▸ Listed entries:

+++

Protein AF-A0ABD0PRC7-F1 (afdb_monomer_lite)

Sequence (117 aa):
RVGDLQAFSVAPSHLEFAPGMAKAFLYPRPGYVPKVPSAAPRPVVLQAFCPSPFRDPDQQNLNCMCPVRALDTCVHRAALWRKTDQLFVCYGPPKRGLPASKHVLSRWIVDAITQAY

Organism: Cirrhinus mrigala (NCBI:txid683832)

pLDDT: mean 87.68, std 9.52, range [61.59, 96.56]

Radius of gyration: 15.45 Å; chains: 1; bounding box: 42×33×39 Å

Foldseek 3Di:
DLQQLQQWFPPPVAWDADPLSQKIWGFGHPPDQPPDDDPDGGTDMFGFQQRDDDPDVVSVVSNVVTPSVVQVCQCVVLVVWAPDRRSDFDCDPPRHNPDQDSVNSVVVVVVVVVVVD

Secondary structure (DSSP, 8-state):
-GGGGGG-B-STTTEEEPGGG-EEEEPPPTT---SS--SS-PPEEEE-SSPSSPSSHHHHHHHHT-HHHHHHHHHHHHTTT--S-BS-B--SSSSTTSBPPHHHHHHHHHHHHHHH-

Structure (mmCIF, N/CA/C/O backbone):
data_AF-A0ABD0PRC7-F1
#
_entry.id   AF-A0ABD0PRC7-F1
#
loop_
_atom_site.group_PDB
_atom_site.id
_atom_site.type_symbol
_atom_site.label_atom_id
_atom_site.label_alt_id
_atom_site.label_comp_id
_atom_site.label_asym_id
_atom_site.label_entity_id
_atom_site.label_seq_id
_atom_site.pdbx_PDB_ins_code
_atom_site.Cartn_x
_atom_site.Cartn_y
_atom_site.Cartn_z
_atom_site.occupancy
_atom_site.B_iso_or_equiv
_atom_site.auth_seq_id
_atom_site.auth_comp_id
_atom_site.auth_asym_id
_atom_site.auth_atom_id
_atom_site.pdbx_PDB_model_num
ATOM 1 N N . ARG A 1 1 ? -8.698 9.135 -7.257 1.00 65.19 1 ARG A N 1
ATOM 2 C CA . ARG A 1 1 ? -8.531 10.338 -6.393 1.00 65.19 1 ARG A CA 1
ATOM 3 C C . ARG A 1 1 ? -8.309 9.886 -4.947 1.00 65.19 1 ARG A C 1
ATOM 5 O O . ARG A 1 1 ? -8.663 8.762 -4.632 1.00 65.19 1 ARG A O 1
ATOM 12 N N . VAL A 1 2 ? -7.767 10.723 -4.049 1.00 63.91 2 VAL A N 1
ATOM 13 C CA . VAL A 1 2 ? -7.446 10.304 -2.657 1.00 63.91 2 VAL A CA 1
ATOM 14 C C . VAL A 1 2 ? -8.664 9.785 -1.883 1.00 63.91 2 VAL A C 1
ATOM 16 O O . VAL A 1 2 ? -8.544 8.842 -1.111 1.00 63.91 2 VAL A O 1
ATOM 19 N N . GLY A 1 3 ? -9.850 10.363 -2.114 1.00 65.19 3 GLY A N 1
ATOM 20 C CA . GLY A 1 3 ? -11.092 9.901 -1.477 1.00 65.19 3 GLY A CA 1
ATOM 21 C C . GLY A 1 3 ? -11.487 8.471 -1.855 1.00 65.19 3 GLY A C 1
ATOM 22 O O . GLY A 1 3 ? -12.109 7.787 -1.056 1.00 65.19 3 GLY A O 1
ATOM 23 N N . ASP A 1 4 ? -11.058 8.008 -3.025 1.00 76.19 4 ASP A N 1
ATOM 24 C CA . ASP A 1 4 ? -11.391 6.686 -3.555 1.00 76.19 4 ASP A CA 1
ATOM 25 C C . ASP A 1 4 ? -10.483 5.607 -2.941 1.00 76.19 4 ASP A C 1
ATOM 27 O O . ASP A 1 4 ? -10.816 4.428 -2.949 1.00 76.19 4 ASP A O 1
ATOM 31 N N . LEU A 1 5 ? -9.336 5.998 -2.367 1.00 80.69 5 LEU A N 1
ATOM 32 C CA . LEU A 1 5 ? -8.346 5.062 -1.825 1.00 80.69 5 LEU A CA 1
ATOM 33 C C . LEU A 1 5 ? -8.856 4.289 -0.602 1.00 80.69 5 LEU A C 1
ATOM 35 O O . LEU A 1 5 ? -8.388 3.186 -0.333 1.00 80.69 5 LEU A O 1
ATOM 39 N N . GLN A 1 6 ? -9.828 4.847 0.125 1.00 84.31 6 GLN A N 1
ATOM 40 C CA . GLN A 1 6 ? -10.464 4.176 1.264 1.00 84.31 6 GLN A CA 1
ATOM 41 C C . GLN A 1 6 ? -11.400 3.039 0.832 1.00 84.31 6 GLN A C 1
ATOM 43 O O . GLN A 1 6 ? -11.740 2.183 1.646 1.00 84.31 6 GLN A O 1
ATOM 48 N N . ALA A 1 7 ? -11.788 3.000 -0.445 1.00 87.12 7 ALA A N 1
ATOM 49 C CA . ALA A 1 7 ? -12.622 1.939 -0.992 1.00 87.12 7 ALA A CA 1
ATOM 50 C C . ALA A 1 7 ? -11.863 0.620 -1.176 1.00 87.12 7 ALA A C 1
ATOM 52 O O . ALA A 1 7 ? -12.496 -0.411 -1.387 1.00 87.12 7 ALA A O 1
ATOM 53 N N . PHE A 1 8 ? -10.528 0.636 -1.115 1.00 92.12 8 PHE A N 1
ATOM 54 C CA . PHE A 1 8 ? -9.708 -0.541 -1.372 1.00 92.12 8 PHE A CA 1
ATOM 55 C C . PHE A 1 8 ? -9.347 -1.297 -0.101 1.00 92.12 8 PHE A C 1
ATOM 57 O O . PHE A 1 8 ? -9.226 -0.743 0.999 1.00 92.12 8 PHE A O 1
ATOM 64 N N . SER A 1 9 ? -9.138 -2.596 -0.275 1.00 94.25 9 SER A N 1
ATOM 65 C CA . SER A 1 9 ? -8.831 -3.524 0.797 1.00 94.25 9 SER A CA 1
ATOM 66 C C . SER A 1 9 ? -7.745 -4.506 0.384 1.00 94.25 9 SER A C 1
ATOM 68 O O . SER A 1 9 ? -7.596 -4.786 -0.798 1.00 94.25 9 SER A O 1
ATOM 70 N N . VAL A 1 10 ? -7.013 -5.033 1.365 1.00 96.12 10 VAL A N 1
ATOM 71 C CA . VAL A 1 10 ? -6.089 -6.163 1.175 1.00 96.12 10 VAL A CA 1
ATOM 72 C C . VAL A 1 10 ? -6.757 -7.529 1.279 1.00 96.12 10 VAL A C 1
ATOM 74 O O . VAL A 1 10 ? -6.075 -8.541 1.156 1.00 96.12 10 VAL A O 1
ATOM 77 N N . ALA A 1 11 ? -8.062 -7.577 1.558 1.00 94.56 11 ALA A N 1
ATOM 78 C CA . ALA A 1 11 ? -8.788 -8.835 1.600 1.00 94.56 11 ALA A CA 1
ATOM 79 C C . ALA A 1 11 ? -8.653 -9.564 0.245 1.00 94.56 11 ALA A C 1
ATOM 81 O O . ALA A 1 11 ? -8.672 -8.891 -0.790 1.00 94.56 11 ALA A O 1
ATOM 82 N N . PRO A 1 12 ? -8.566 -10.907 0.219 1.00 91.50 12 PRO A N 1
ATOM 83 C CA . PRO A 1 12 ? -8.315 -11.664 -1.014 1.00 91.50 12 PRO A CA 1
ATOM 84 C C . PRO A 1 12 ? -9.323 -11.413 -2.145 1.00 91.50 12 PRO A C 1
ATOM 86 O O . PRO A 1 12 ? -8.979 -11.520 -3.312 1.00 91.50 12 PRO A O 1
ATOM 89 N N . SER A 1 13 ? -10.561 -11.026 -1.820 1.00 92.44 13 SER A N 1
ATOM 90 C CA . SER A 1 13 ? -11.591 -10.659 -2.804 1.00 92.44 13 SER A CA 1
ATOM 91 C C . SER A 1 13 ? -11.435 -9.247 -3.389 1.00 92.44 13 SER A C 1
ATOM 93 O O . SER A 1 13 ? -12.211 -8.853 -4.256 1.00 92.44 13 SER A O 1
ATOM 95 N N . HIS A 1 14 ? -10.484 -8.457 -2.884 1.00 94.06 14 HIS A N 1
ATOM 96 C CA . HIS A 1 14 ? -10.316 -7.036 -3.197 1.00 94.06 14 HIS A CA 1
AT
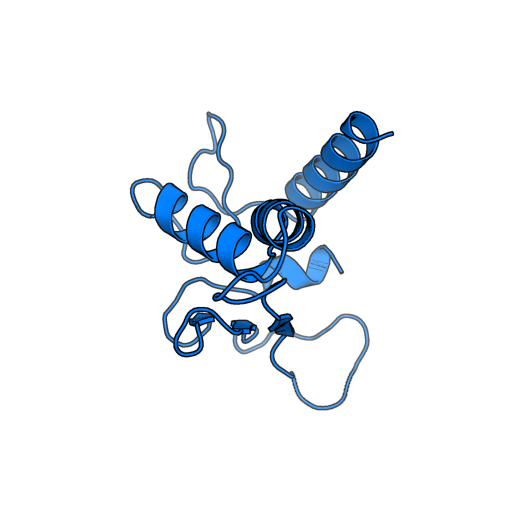OM 97 C C . HIS A 1 14 ? -8.933 -6.659 -3.725 1.00 94.06 14 HIS A C 1
ATOM 99 O O . HIS A 1 14 ? -8.787 -5.580 -4.307 1.00 94.06 14 HIS A O 1
ATOM 105 N N . LEU A 1 15 ? -7.943 -7.529 -3.548 1.00 95.88 15 LEU A N 1
ATOM 106 C CA . LEU A 1 15 ? -6.590 -7.344 -4.041 1.00 95.88 15 LEU A CA 1
ATOM 107 C C . LEU A 1 15 ? -6.079 -8.653 -4.636 1.00 95.88 15 LEU A C 1
ATOM 109 O O . LEU A 1 15 ? -5.940 -9.647 -3.929 1.00 95.88 15 LEU A O 1
ATOM 113 N N . GLU A 1 16 ? -5.743 -8.612 -5.920 1.00 96.31 16 GLU A N 1
ATOM 114 C CA . GLU A 1 16 ? -5.166 -9.741 -6.643 1.00 96.31 16 GLU A CA 1
ATOM 115 C C . GLU A 1 16 ? -3.876 -9.307 -7.342 1.00 96.31 16 GLU A C 1
ATOM 117 O O . GLU A 1 16 ? -3.834 -8.265 -8.000 1.00 96.31 16 GLU A O 1
ATOM 122 N N . PHE A 1 17 ? -2.825 -10.117 -7.227 1.00 95.31 17 PHE A N 1
ATOM 123 C CA . PHE A 1 17 ? -1.594 -9.952 -7.993 1.00 95.31 17 PHE A CA 1
ATOM 124 C C . PHE A 1 17 ? -1.557 -10.982 -9.120 1.00 95.31 17 PHE A C 1
ATOM 126 O O . PHE A 1 17 ? -1.670 -12.182 -8.879 1.00 95.31 17 PHE A O 1
ATOM 133 N N . ALA A 1 18 ? -1.374 -10.514 -10.353 1.00 93.81 18 ALA A N 1
ATOM 134 C CA . ALA A 1 18 ? -1.216 -11.393 -11.503 1.00 93.81 18 ALA A CA 1
ATOM 135 C C . ALA A 1 18 ? 0.086 -12.212 -11.395 1.00 93.81 18 ALA A C 1
ATOM 137 O O . ALA A 1 18 ? 1.049 -11.746 -10.771 1.00 93.81 18 ALA A O 1
ATOM 138 N N . PRO A 1 19 ? 0.173 -13.378 -12.065 1.00 90.81 19 PRO A N 1
ATOM 139 C CA . PRO A 1 19 ? 1.399 -14.168 -12.127 1.00 90.81 19 PRO A CA 1
ATOM 140 C C . PRO A 1 19 ? 2.630 -13.325 -12.486 1.00 90.81 19 PRO A C 1
ATOM 142 O O . PRO A 1 19 ? 2.574 -12.436 -13.340 1.00 90.81 19 PRO A O 1
ATOM 145 N N . GLY A 1 20 ? 3.744 -13.585 -11.798 1.00 87.88 20 GLY A N 1
ATOM 146 C CA . GLY A 1 20 ? 4.992 -12.838 -11.983 1.00 87.88 20 GLY A CA 1
ATOM 147 C C . GLY A 1 20 ? 4.932 -11.373 -11.537 1.00 87.88 20 GLY A C 1
ATOM 148 O O . GLY A 1 20 ? 5.783 -10.587 -11.946 1.00 87.88 20 GLY A O 1
ATOM 149 N N . MET A 1 21 ? 3.932 -10.983 -10.734 1.00 89.06 21 MET A N 1
ATOM 150 C CA . MET A 1 21 ? 3.705 -9.599 -10.297 1.00 89.06 21 MET A CA 1
ATOM 151 C C . MET A 1 21 ? 3.554 -8.624 -11.471 1.00 89.06 21 MET A C 1
ATOM 153 O O . MET A 1 21 ? 3.867 -7.444 -11.343 1.00 89.06 21 MET A O 1
ATOM 157 N N . ALA A 1 22 ? 3.076 -9.101 -12.626 1.00 90.94 22 ALA A N 1
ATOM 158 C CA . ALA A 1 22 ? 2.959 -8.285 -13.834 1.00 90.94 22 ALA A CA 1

+++

▸ Exercise: Given the records above, return exactly the lines starting at the line containing "ATOM 124 C C" and ending at the line containing "ATOM 135 C C", including both.

▸ Solution for this task:
ATOM 124 C C . PHE A 1 17 ? -1.557 -10.982 -9.120 1.00 95.31 17 PHE A C 1
ATOM 126 O O . PHE A 1 17 ? -1.670 -12.182 -8.879 1.00 95.31 17 PHE A O 1
ATOM 133 N N . ALA A 1 18 ? -1.374 -10.514 -10.353 1.00 93.81 18 ALA A N 1
ATOM 134 C CA . ALA A 1 18 ? -1.216 -11.393 -11.503 1.00 93.81 18 ALA A CA 1
ATOM 135 C C . ALA A 1 18 ? 0.086 -12.212 -11.395 1.00 93.81 18 ALA A C 1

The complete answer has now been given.